В борт корабля впились абордажные крюки, и команда бросилась отражать атаку мечами, дубинками и топорами. Сальдебрейль сунул руку в голенище, выхватил нож и быстрым движением всадил его в бедро часового. Тот с криками упал, а Сальдебрейль навалился на него, вытащил нож из раны и прикончил беднягу. Затем, воспользовавшись топором часового, освободился от оков и встал перед Алиенорой на защиту, хотя в данных обстоятельствах это оказалось ненужным. Бой между греками и сицилийцами был кровавым и зверским, но закончился быстро.

Алиенора еще раз поменяла корабли, в то время как остатки греческой флотилии были либо потоплены, либо перешли в руки сицилийцев. Солнце к тому времени полностью зашло за горизонт, оставив после себя лишь тусклую красную полоску. А многочисленные мелкие огоньки на воде, словно упавшие звезды, освещали тела и обломки кораблей.

Сицилийский капитан, крепкий смуглый мужчина средних лет, почтительно проводил Алиенору с ее свитой в палубное укрытие на корме своего корабля.

– Мы уже несколько дней гоняемся за этими волками, мадам, – сказал он, – а заодно искали ваш флот.

– Жаль, вы не нашли нас немного раньше, – ответила Алиенора, – но тем не менее я вас благодарю. – Капитан выжидательно смотрел на багаж, который его люди перетащили с греческого корабля. – Разумеется, вас полагается вознаградить.

Она решила, что лучше самой отдать им что-то, чем терпеть очередной обыск, да и с командой хотелось наладить отношения. Впрочем, все они были пираты того или иного рода, и она по-прежнему ощущала себя пленницей.

Капитан поклонился ей с нарочитой любезностью:

– Мадам, служить королеве Франции – уже награда, но я принимаю ваш щедрый подарок.

Алиенора изумилась. Она ведь не сказала, что собирается проявить щедрость.

К этому времени сгустилась тьма и поднявшийся ветер заставил корабль брыкаться, как породистого коня. Алиенора слышала крики матросов, пока они крепили паруса, борясь с непогодой. Она едва не рассмеялась: пройти через все, чтобы потом погибнуть в морском шторме, – вот уж действительно величайшая ирония.


Людовик стоял на мысе и вглядывался в море спокойным ясным днем в конце весны. Сицилийское солнце припекало ему затылок, а морской бриз принес запахи тимьяна и соли.

– Не знаю, мертва она или жива, – сказал он Тьерри де Галерану. – До сих пор никаких известий, а ведь прошло много времени. Если бы ее захватили греки, я бы уже знал. Они бы засыпали меня злорадными письмами. – Он прикусил ноготь большого пальца, который уже был изгрызен до основания.

– В таком случае это, очевидно, не ее судьба, – ответил де Галеран.

Людовик скорчил гримасу:

– Вчера ночью мне приснилось, будто она пришла ко мне в виде утопленницы, промокшая, покрытая водорослями, и обвинила меня в ее убийстве.

Тьерри скривил рот:

– Это был всего лишь ночной кошмар, сир. Вам следует попросить у Господа покоя и помощи.

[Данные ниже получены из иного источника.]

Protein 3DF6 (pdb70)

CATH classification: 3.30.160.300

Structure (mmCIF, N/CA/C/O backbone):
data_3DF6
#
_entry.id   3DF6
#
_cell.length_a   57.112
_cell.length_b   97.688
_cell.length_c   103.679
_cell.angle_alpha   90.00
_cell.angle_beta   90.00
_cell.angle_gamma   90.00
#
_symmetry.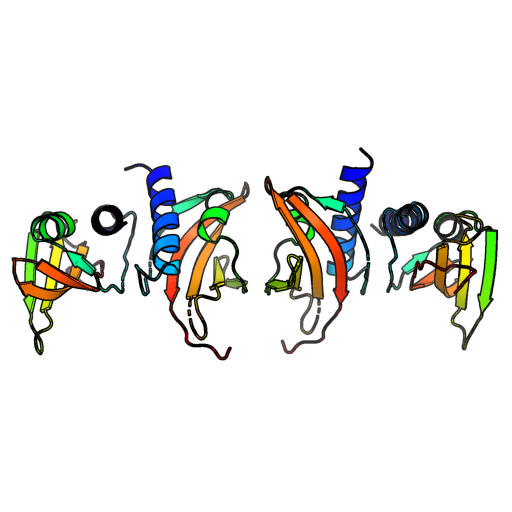space_group_name_H-M   'P 21 21 21'
#
loop_
_entity.id
_entity.type
_entity.pdbx_description
1 polymer ORF99
2 non-polymer 'CALCIUM ION'
3 water water
#
loop_
_atom_site.group_PDB
_atom_site.id
_atom_site.type_symbol
_atom_site.label_atom_id
_atom_site.label_alt_id
_atom_site.label_comp_id
_atom_site.label_asym_id
_atom_site.label_entity_id
_atom_site.label_seq_id
_atom_site.pdbx_PDB_ins_code
_atom_site.Cartn_x
_atom_site.Cartn_y
_atom_site.Cartn_z
_atom_site.occupancy
_atom_site.B_iso_or_equiv
_atom_site.auth_seq_id
_atom_site.auth_comp_id
_atom_site.auth_asym_id
_atom_site.auth_atom_id
_atom_site.pdbx_PDB_model_num
ATOM 1 N N . ASP A 1 2 ? 76.275 57.243 6.767 1.00 28.85 2 ASP A N 1
ATOM 2 C CA . ASP A 1 2 ? 76.103 57.582 8.212 1.00 28.12 2 ASP A CA 1
ATOM 3 C C . ASP A 1 2 ? 74.654 57.437 8.708 1.00 27.40 2 ASP A C 1
ATOM 4 O O . ASP A 1 2 ? 73.756 57.053 7.960 1.00 27.02 2 ASP A O 1
ATOM 9 N N . THR A 1 3 ? 74.452 57.782 9.974 1.00 26.64 3 THR A N 1
ATOM 10 C CA . THR A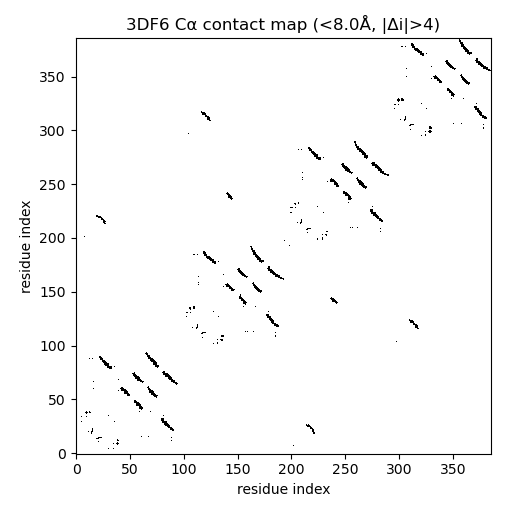 1 3 ? 73.193 57.584 10.694 1.00 25.66 3 THR A CA 1
ATOM 11 C C . THR A 1 3 ? 72.005 58.441 10.205 1.00 24.81 3 THR A C 1
ATOM 12 O O . THR A 1 3 ? 70.883 57.946 10.113 1.00 23.55 3 THR A O 1
ATOM 16 N N . HIS A 1 4 ? 72.244 59.712 9.879 1.00 23.55 4 HIS A N 1
ATOM 17 C CA . HIS A 1 4 ? 71.174 60.534 9.294 1.00 22.83 4 HIS A CA 1
ATOM 18 C C . HIS A 1 4 ? 70.742 59.989 7.931 1.00 21.32 4 HIS A C 1
ATOM 19 O O . HIS A 1 4 ? 69.555 59.973 7.613 1.00 20.80 4 HIS A O 1
ATOM 26 N N . GLU A 1 5 ? 71.715 59.556 7.131 1.00 19.88 5 GLU A N 1
ATOM 27 C CA . GLU A 1 5 ? 71.424 58.946 5.834 1.00 19.69 5 GLU A CA 1
ATOM 28 C C . GLU A 1 5 ? 70.728 57.596 5.985 1.00 18.39 5 GLU A C 1
ATOM 29 O O . GLU A 1 5 ? 69.815 57.278 5.220 1.00 17.85 5 GLU A O 1
ATOM 35 N N . PHE A 1 6 ? 71.168 56.812 6.973 1.00 17.16 6 PHE A N 1
ATOM 36 C CA . PHE A 1 6 ? 70.539 55.522 7.288 1.00 16.06 6 PHE A CA 1
ATOM 37 C C . PHE A 1 6 ? 69.072 55.747 7.670 1.00 15.59 6 PHE A C 1
ATOM 38 O O . PHE A 1 6 ? 68.181 55.089 7.137 1.00 14.83 6 PHE A O 1
ATOM 46 N N . HIS A 1 7 ? 68.809 56.711 8.551 1.00 15.52 7 HIS A N 1
ATOM 47 C CA . HIS A 1 7 ? 67.423 56.981 8.943 1.00 16.20 7 HIS A CA 1
ATOM 48 C C . HIS A 1 7 ? 66.558 57.501 7.788 1.00 15.62 7 HIS A C 1
ATOM 49 O O . HIS A 1 7 ? 65.401 57.122 7.676 1.00 14.82 7 HIS A O 1
ATOM 56 N N . LYS A 1 8 ? 67.138 58.321 6.911 1.00 15.93 8 LYS A N 1
ATOM 57 C CA . LYS A 1 8 ? 66.460 58.749 5.672 1.00 16.06 8 LYS A CA 1
ATOM 58 C C . LYS A 1 8 ? 66.056 57.549 4.801 1.00 15.32 8 LYS A C 1
ATOM 59 O O . LYS A 1 8 ? 64.966 57.512 4.241 1.00 14.62 8 LYS A O 1
ATOM 65 N N . LEU A 1 9 ? 66.949 56.578 4.671 1.00 14.85 9 LEU A N 1
ATOM 66 C CA . LEU A 1 9 ? 66.595 55.340 3.966 1.00 14.95 9 LEU A CA 1
ATOM 67 C C . LEU A 1 9 ? 65.433 54.545 4.624 1.00 15.08 9 LEU A C 1
ATOM 68 O O . LEU A 1 9 ? 64.565 54.027 3.931 1.00 15.59 9 LEU A O 1
ATOM 73 N N . LEU A 1 10 ? 65.409 54.429 5.946 1.00 15.26 10 LEU A N 1
ATOM 74 C CA . LEU A 1 10 ? 64.314 53.685 6.584 1.00 15.39 10 LEU A CA 1
ATOM 75 C C . LEU A 1 10 ? 62.980 54.352 6.265 1.00 15.56 10 LEU A C 1
ATOM 76 O O . LEU A 1 10 ? 61.989 53.685 5.960 1.00 15.40 10 LEU A O 1
ATOM 81 N N . ILE A 1 11 ? 62.972 55.682 6.362 1.00 15.44 11 ILE A N 1
ATOM 82 C CA . ILE A 1 11 ? 61.802 56.502 6.041 1.00 15.06 11 ILE A CA 1
ATOM 83 C C . ILE A 1 11 ? 61.346 56.242 4.602 1.00 15.08 11 ILE A C 1
ATOM 84 O O . ILE A 1 11 ? 60.167 56.001 4.363 1.00 15.26 11 ILE A O 1
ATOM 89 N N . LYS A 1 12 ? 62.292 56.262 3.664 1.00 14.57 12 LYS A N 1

– Мне следовало повернуть назад и прийти ей на помощь, когда напали греки.

– А она разве пришла бы на помощь вам? – спросил Тьерри.

– Мы сейчас говорим о другом, – нетерпеливо отмахнулся Людовик. – Стоим здесь и ничего не знаем о ее судьбе. Будь я уверен, что тот сон – знамение и она мертва, утонула, я бы мог оплакать ее и повторно жениться сразу по возвращении во Францию и править Аквитанией от имени нашей дочери. А вместо этого – тишина, и что мне теперь делать? Сколько еще ждать?

Людовик поджал губы. Хотя временами он ненавидел жену, случались минуты, когда всплывали воспоминания об их первых днях и тревожили его. Ему нужно было отсечь все связи, но когда оставалось лишь взмахнуть мечом, он не мог этого сделать. А если все-таки она действительно погибла в море, то он знал, что чувство вины не покинет его до самой могилы, что бы там ни говорил Тьерри.


Алиенора открыла глаза и увидела, что находится в комнате, богато расписанной красками. И кровать под ней твердо стояла на полу, а не раскачивалась вместе с кораблем; волны не бились о борта, не хлопали паруса и не скрипели в уключинах весла. Вместо этого пели птицы, тихо перешептывались слуги и царил покой. Напротив ее кровати находилась фреска, изображавшая пятнистых леопардов с надменными мордами. Они прогуливались среди финиковых пальм и апельсиновых деревьев.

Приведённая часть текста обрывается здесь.